No. By default, Bifrost treats tool calls from LLMs as suggestions only. Your application must explicitly approve and trigger execution via a separate API call. This security-first design prevents unintended actions. Agent Mode with auto-execution is available but requires explicit opt-in configuration.
How do I manage rate limits and resource usage across MCP servers?
An MCP gateway solves the problem of runaway tool-calling that can overload internal systems or hit provider API limits. The main objective is to regulate resource consumption while maintaining a smooth developer experience. Key features for resource management include: • Token & Request Budgeting: Set hard limits on tool calls per team to prevent backend system overloads and control costs. • Automated Failover: Reroute traffic to secondary servers or models if an MCP connection times out or fails. • Scale-Ready Architecture: Built to handle thousands of tool-calls concurrently without degrading performance or reliability.
What is Code Mode and how does it reduce costs?
Code Mode replaces traditional tool calling with AI-generated Python code that orchestrates multiple tools in a single round-trip. Instead of sending 100+ tool schemas in every request, Code Mode uses four meta-tools for on-demand schema loading.
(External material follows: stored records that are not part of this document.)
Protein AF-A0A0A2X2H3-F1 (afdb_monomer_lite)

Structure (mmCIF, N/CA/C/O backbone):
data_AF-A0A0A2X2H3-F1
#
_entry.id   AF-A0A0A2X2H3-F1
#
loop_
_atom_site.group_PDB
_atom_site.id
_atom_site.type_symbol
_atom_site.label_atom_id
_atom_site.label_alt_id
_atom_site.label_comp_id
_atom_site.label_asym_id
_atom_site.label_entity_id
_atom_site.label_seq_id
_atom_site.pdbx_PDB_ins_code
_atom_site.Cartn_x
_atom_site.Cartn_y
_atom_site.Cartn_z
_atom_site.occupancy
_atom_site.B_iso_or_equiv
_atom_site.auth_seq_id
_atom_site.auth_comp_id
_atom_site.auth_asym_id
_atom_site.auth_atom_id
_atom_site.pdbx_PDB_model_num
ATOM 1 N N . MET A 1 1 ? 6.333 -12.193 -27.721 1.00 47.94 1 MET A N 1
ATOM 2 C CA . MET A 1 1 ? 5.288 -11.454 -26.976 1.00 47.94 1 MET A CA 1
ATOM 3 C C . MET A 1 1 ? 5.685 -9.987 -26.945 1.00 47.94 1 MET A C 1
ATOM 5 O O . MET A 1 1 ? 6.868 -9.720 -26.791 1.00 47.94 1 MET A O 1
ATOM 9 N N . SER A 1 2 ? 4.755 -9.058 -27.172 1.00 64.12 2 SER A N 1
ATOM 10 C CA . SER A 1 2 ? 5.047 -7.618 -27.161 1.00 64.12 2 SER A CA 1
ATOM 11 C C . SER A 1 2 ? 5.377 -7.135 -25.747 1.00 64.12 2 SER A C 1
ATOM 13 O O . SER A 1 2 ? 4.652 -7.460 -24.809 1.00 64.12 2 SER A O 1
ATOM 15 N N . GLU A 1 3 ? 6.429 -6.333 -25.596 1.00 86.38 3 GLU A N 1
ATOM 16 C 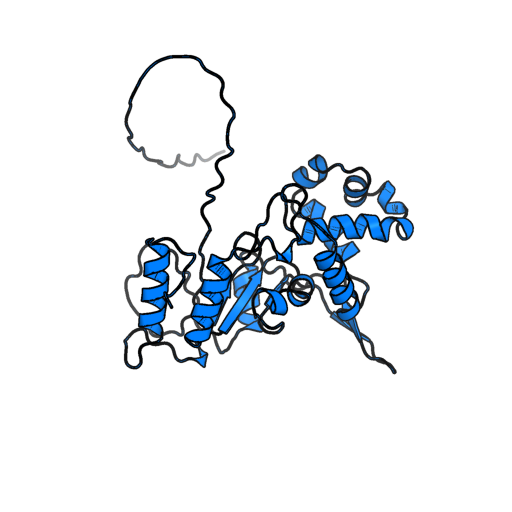CA . GLU A 1 3 ? 6.741 -5.648 -24.337 1.00 86.38 3 GLU A CA 1
ATOM 17 C C . GLU A 1 3 ? 5.593 -4.693 -23.964 1.00 86.38 3 GLU A C 1
ATOM 19 O O . GLU A 1 3 ? 5.178 -3.879 -24.799 1.00 86.38 3 GLU A O 1
ATOM 24 N N . LEU A 1 4 ? 5.103 -4.776 -22.719 1.00 94.25 4 LEU A N 1
ATOM 25 C CA . LEU A 1 4 ? 4.058 -3.900 -22.165 1.00 94.25 4 LEU A CA 1
ATOM 26 C C . LEU A 1 4 ? 2.739 -3.918 -22.981 1.00 94.25 4 LEU A C 1
ATOM 28 O O . LEU A 1 4 ? 2.384 -2.900 -23.583 1.00 94.25 4 LEU A O 1
ATOM 32 N N . PRO A 1 5 ? 2.025 -5.060 -23.056 1.00 95.88 5 PRO A N 1
ATOM 33 C CA . PRO A 1 5 ? 0.889 -5.250 -23.966 1.00 95.88 5 PRO A CA 1
ATOM 34 C C . PRO A 1 5 ? -0.343 -4.385 -23.656 1.00 95.88 5 PRO A C 1
ATOM 36 O O . PRO A 1 5 ? -1.045 -3.995 -24.585 1.00 95.88 5 PRO A O 1
ATOM 39 N N . SER A 1 6 ? -0.599 -4.043 -22.391 1.00 96.94 6 SER A N 1
ATOM 40 C CA . SER A 1 6 ? -1.727 -3.185 -21.995 1.00 96.94 6 SER A CA 1
ATOM 41 C C . SER A 1 6 ? -1.393 -1.691 -22.046 1.00 96.94 6 SER A C 1
ATOM 43 O O . SER A 1 6 ? -2.217 -0.852 -21.676 1.00 96.94 6 SER A O 1
ATOM 45 N N . TRP A 1 7 ? -0.187 -1.326 -22.489 1.00 96.56 7 TRP A N 1
ATOM 46 C CA . TRP A 1 7 ? 0.214 0.065 -22.655 1.00 96.56 7 TRP A CA 1
ATOM 47 C C . TRP A 1 7 ? -0.070 0.542 -24.076 1.00 96.56 7 TRP A C 1
ATOM 49 O O . TRP A 1 7 ? 0.460 -0.002 -25.045 1.00 96.56 7 TRP A O 1
ATOM 59 N N . SER A 1 8 ? -0.822 1.635 -24.204 1.00 95.00 8 SER A N 1
ATOM 60 C CA . SER A 1 8 ? -0.969 2.336 -25.482 1.00 95.00 8 SER A CA 1
ATOM 61 C C . SER A 1 8 ? 0.391 2.778 -26.028 1.00 95.00 8 SER A C 1
ATOM 63 O O . SER A 1 8 ? 1.302 3.116 -25.258 1.00 95.00 8 SER A O 1
ATOM 65 N N . ASP A 1 9 ? 0.509 2.868 -27.357 1.00 94.31 9 ASP A N 1
ATOM 66 C CA . ASP A 1 9 ? 1.695 3.429 -28.005 1.00 94.31 9 ASP A CA 1
ATOM 67 C C . ASP A 1 9 ? 1.822 4.935 -27.721 1.00 94.31 9 ASP A C 1
ATOM 69 O O . ASP A 1 9 ? 1.331 5.809 -28.434 1.00 94.31 9 ASP A O 1
ATOM 73 N N . SER A 1 10 ? 2.472 5.235 -26.605 1.00 95.06 10 SER A N 1
ATOM 74 C CA . SER A 1 10 ? 2.529 6.551 -25.987 1.00 95.06 10 SER A CA 1
ATOM 75 C C . SER A 1 10 ? 3.971 6.954 -25.710 1.00 95.06 10 SER A C 1
ATOM 77 O O . SER A 1 10 ? 4.877 6.120 -25.636 1.00 95.06 10 SER A O 1
ATOM 79 N N . ALA A 1 11 ? 4.187 8.254 -25.500 1.00 96.00 11 ALA A N 1
ATOM 80 C CA . ALA A 1 11 ? 5.495 8.769 -25.104 1.00 96.00 11 ALA A CA 1
ATOM 81 C C . ALA A 1 11 ? 6.011 8.108 -23.811 1.00 96.00 11 ALA A C 1
ATOM 83 O O . ALA A 1 11 ? 7.202 7.833 -23.709 1.00 96.00 11 ALA A O 1
ATOM 84 N N . ALA A 1 12 ? 5.119 7.796 -22.863 1.00 94.81 12 ALA A N 1
ATOM 85 C CA . ALA A 1 12 ? 5.471 7.111 -21.621 1.00 94.81 12 ALA A CA 1
ATOM 86 C C . ALA A 1 12 ? 5.976 5.682 -21.876 1.00 94.81 12 ALA A C 1
ATOM 88 O O . ALA A 1 12 ? 7.063 5.334 -21.420 1.00 94.81 12 ALA A O 1
ATOM 89 N N . ARG A 1 13 ? 5.236 4.883 -22.661 1.00 95.25 13 ARG A N 1
ATOM 90 C CA . ARG A 1 13 ? 5.643 3.512 -23.015 1.00 95.25 13 ARG A CA 1
ATOM 91 C C . ARG A 1 13 ? 7.014 3.498 -23.695 1.00 95.25 13 ARG A C 1
ATOM 93 O O . ARG A 1 13 ? 7.885 2.733 -23.295 1.00 95.25 13 ARG A O 1
ATOM 100 N N . ARG A 1 14 ? 7.226 4.374 -24.685 1.00 95.88 14 ARG A N 1
ATOM 101 C CA . ARG A 1 14 ? 8.513 4.482 -25.393 1.00 95.88 14 ARG A CA 1
ATOM 102 C C . ARG A 1 14 ? 9.647 4.893 -24.457 1.00 95.88 14 ARG A C 1
ATOM 104 O O . ARG A 1 14 ? 10.689 4.253 -24.467 1.00 95.88 14 ARG A O 1
ATOM 111 N N . ALA A 1 15 ? 9.420 5.884 -23.593 1.00 96.50 15 ALA A N 1
ATOM 112 C CA . ALA A 1 15 ? 10.417 6.322 -22.621 1.00 96.50 15 ALA A CA 1
ATOM 113 C C . ALA A 1 15 ? 10.824 5.207 -21.644 1.00 96.50 15 ALA A C 1
ATOM 115 O O . ALA A 1 15 ? 12.002 5.097 -21.320 1.00 96.50 15 ALA A O 1
ATOM 116 N N . ILE A 1 16 ? 9.877 4.372 -21.203 1.00 96.56 16 ILE A N 1
ATOM 117 C CA . ILE A 1 16 ? 10.152 3.214 -20.341 1.00 96.56 16 ILE A CA 1
ATOM 118 C C . ILE A 1 16 ? 11.045 2.202 -21.064 1.00 96.56 16 ILE A C 1
ATOM 120 O O . ILE A 1 16 ? 12.091 1.828 -20.535 1.00 96.56 16 ILE A O 1
ATOM 124 N N . VAL A 1 17 ? 10.654 1.779 -22.269 1.00 96.12 17 VAL A N 1
ATOM 125 C CA . VAL A 1 17 ? 11.408 0.786 -23.053 1.00 96.12 17 VAL A CA 1
ATOM 126 C C . VAL A 1 17 ? 12.805 1.311 -23.390 1.00 96.12 17 VAL A C 1
ATOM 128 O O . VAL A 1 17 ? 13.801 0.619 -23.188 1.00 96.12 17 VAL A O 1
ATOM 131 N N . ASP A 1 18 ? 12.904 2.570 -23.823 1.00 96.38 18 ASP A N 1
ATOM 132 C CA . ASP A 1 18 ? 14.184 3.217 -24.109 1.00 96.38 18 ASP A CA 1
ATOM 133 C C . ASP A 1 18 ? 15.072 3.315 -22.872 1.00 96.38 18 ASP A C 1
ATOM 135 O O . ASP A 1 18 ? 16.277 3.071 -22.956 1.00 96.38 18 ASP A O 1
ATOM 139 N N . PHE A 1 19 ? 14.489 3.671 -21.727 1.00 96.44 19 PHE A N 1
ATOM 140 C CA . PHE A 1 19 ? 15.205 3.751 -20.465 1.00 96.44 19 PHE A CA 1
ATOM 141 C C . PHE A 1 19 ? 15.795 2.394 -20.085 1.00 96.44 19 PHE A C 1
ATOM 143 O O . PHE A 1 19 ? 17.005 2.314 -19.881 1.00 96.44 19 PHE A O 1
ATOM 150 N N . VAL A 1 20 ? 14.967 1.345 -20.062 1.00 96.44 20 VAL A N 1
ATOM 151 C CA . VAL A 1 20 ? 15.399 -0.017 -19.728 1.00 96.44 20 VAL A CA 1
ATOM 152 C C . VAL A 1 20 ? 16.486 -0.479 -20.690 1.00 96.44 20 VAL A C 1
ATOM 154 O O . VAL A 1 20 ? 17.542 -0.905 -20.242 1.00 96.44 20 VAL A O 1
ATOM 157 N N . ARG A 1 21 ? 16.301 -0.303 -22.002 1.00 96.38 21 ARG A N 1
ATOM 158 C CA . ARG A 1 21 ? 17.323 -0.650 -22.998 1.00 96.38 21 ARG A CA 1
ATOM 159 C C . ARG A 1 21 ? 18.665 0.034 -22.717 1.00 96.38 21 ARG A C 1
ATOM 161 O O . ARG A 1 21 ? 19.703 -0.624 -22.741 1.00 96.38 21 ARG A O 1
ATOM 168 N N . ARG A 1 22 ? 18.678 1.349 -22.462 1.00 96.94 22 ARG A N 1
ATOM 169 C CA . ARG A 1 22 ? 19.928 2.101 -22.229 1.00 96.94 22 ARG A CA 1
ATOM 170 C C . ARG A 1 22 ? 20.659 1.661 -20.963 1.00 96.94 22 ARG A C 1
ATOM 172 O O . ARG A 1 22 ? 21.885 1.608 -20.969 1.00 96.94 22 ARG A O 1
ATOM 179 N N . THR A 1 23 ? 19.932 1.357 -19.894 1.00 96.94 23 THR A N 1
ATOM 180 C CA . THR A 1 23 ? 20.528 0.992 -18.601 1.00 96.94 23 THR A CA 1
ATOM 181 C C . THR A 1 23 ? 20.910 -0.477 -18.498 1.00 96.94 23 THR A C 1
ATOM 183 O O . THR A 1 23 ? 21.708 -0.837 -17.632 1.00 96.94 23 THR A O 1
ATOM 186 N N . THR A 1 24 ? 20.381 -1.336 -19.368 1.00 95.19 24 THR A N 1
ATOM 187 C CA . THR A 1 24 ? 20.691 -2.769 -19.358 1.00 95.19 24 THR A CA 1
ATOM 188 C C . THR A 1 24 ? 21.686 -3.191 -20.432 1.00 95.19 24 THR A C 1
ATOM 190 O O . THR A 1 24 ? 22.265 -4.265 -20.285 1.00 95.19 24 THR A O 1
ATOM 193 N N . THR A 1 25 ? 21.950 -2.356 -21.448 1.00 95.88 25 THR A N 1
ATOM 194 C CA . THR A 1 25 ? 22.935 -2.629 -22.513 1.00 95.88 25 THR A CA 1
ATOM 195 C C . THR A 1 25 ? 24.376 -2.539 -21.983 1.00 95.88 25 THR A C 1
ATOM 197 O O . THR A 1 25 ? 24.828 -1.433 -21.665 1.00 95.88 25 THR A O 1
ATOM 200 N N . PRO A 1 26 ? 25.128 -3.657 -21.892 1.00 94.56 26 PRO A N 1
ATOM 201 C CA . PRO A 1 26 ? 26.501 -3.651 -21.384 1.00 94.56 26 PRO A CA 1
ATOM 202 C C . PRO A 1 26 ? 27.431 -2.759 -22.212 1.00 94.56 26 PRO A C 1
ATOM 204 O O . PRO A 1 26 ? 27.310 -2.681 -23.431 1.00 94.56 26 PRO A O 1
ATOM 207 N N . GLY A 1 27 ? 28.369 -2.080 -21.545 1.00 92.50 27 GLY A N 1
ATOM 208 C CA . GLY A 1 27 ? 29.333 -1.182 -22.196 1.00 92.50 27 GLY A CA 1
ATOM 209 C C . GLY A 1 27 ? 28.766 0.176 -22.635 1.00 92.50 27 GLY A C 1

This cuts token usage by 50%+ and reduces LLM calls by 3-4x.
What MCP transport protocols does Bifrost support?
Bifrost supports all three MCP transport types: STDIO for local process execution, HTTP for remote MCP servers, and SSE (Server-Sent Events) for real-time streaming connections. OAuth 2.0 authentication with automatic token refresh is built in.
Can I use Bifrost as an MCP server for Claude Desktop?
Yes. Bifrost acts as both an MCP client (connecting to external tool servers) and an MCP server (exposing tools to clients). Claude Desktop and other MCP-compatible clients can connect to a single Bifrost gateway URL to discover and use all registered tools.
What are virtual keys in Bifrost MCP Gateway?
Virtual keys are scoped credentials for each consumer of your MCP gateway: a user, team, or customer integration. Each key defines which tools it may call at the tool level, not just per server, so customer-facing agents cannot reach internal admin tooling.
What is a Virtual MCP server?
A Virtual MCP server is a curated toolkit your agents see at the gateway, built from MCP Tool Groups. Each group is a named collection of tools from one or more backend MCP servers. Define a group once, attach it to virtual keys, teams, or customers, and Bifrost resolves allowed tools in memory at request time without duplicates.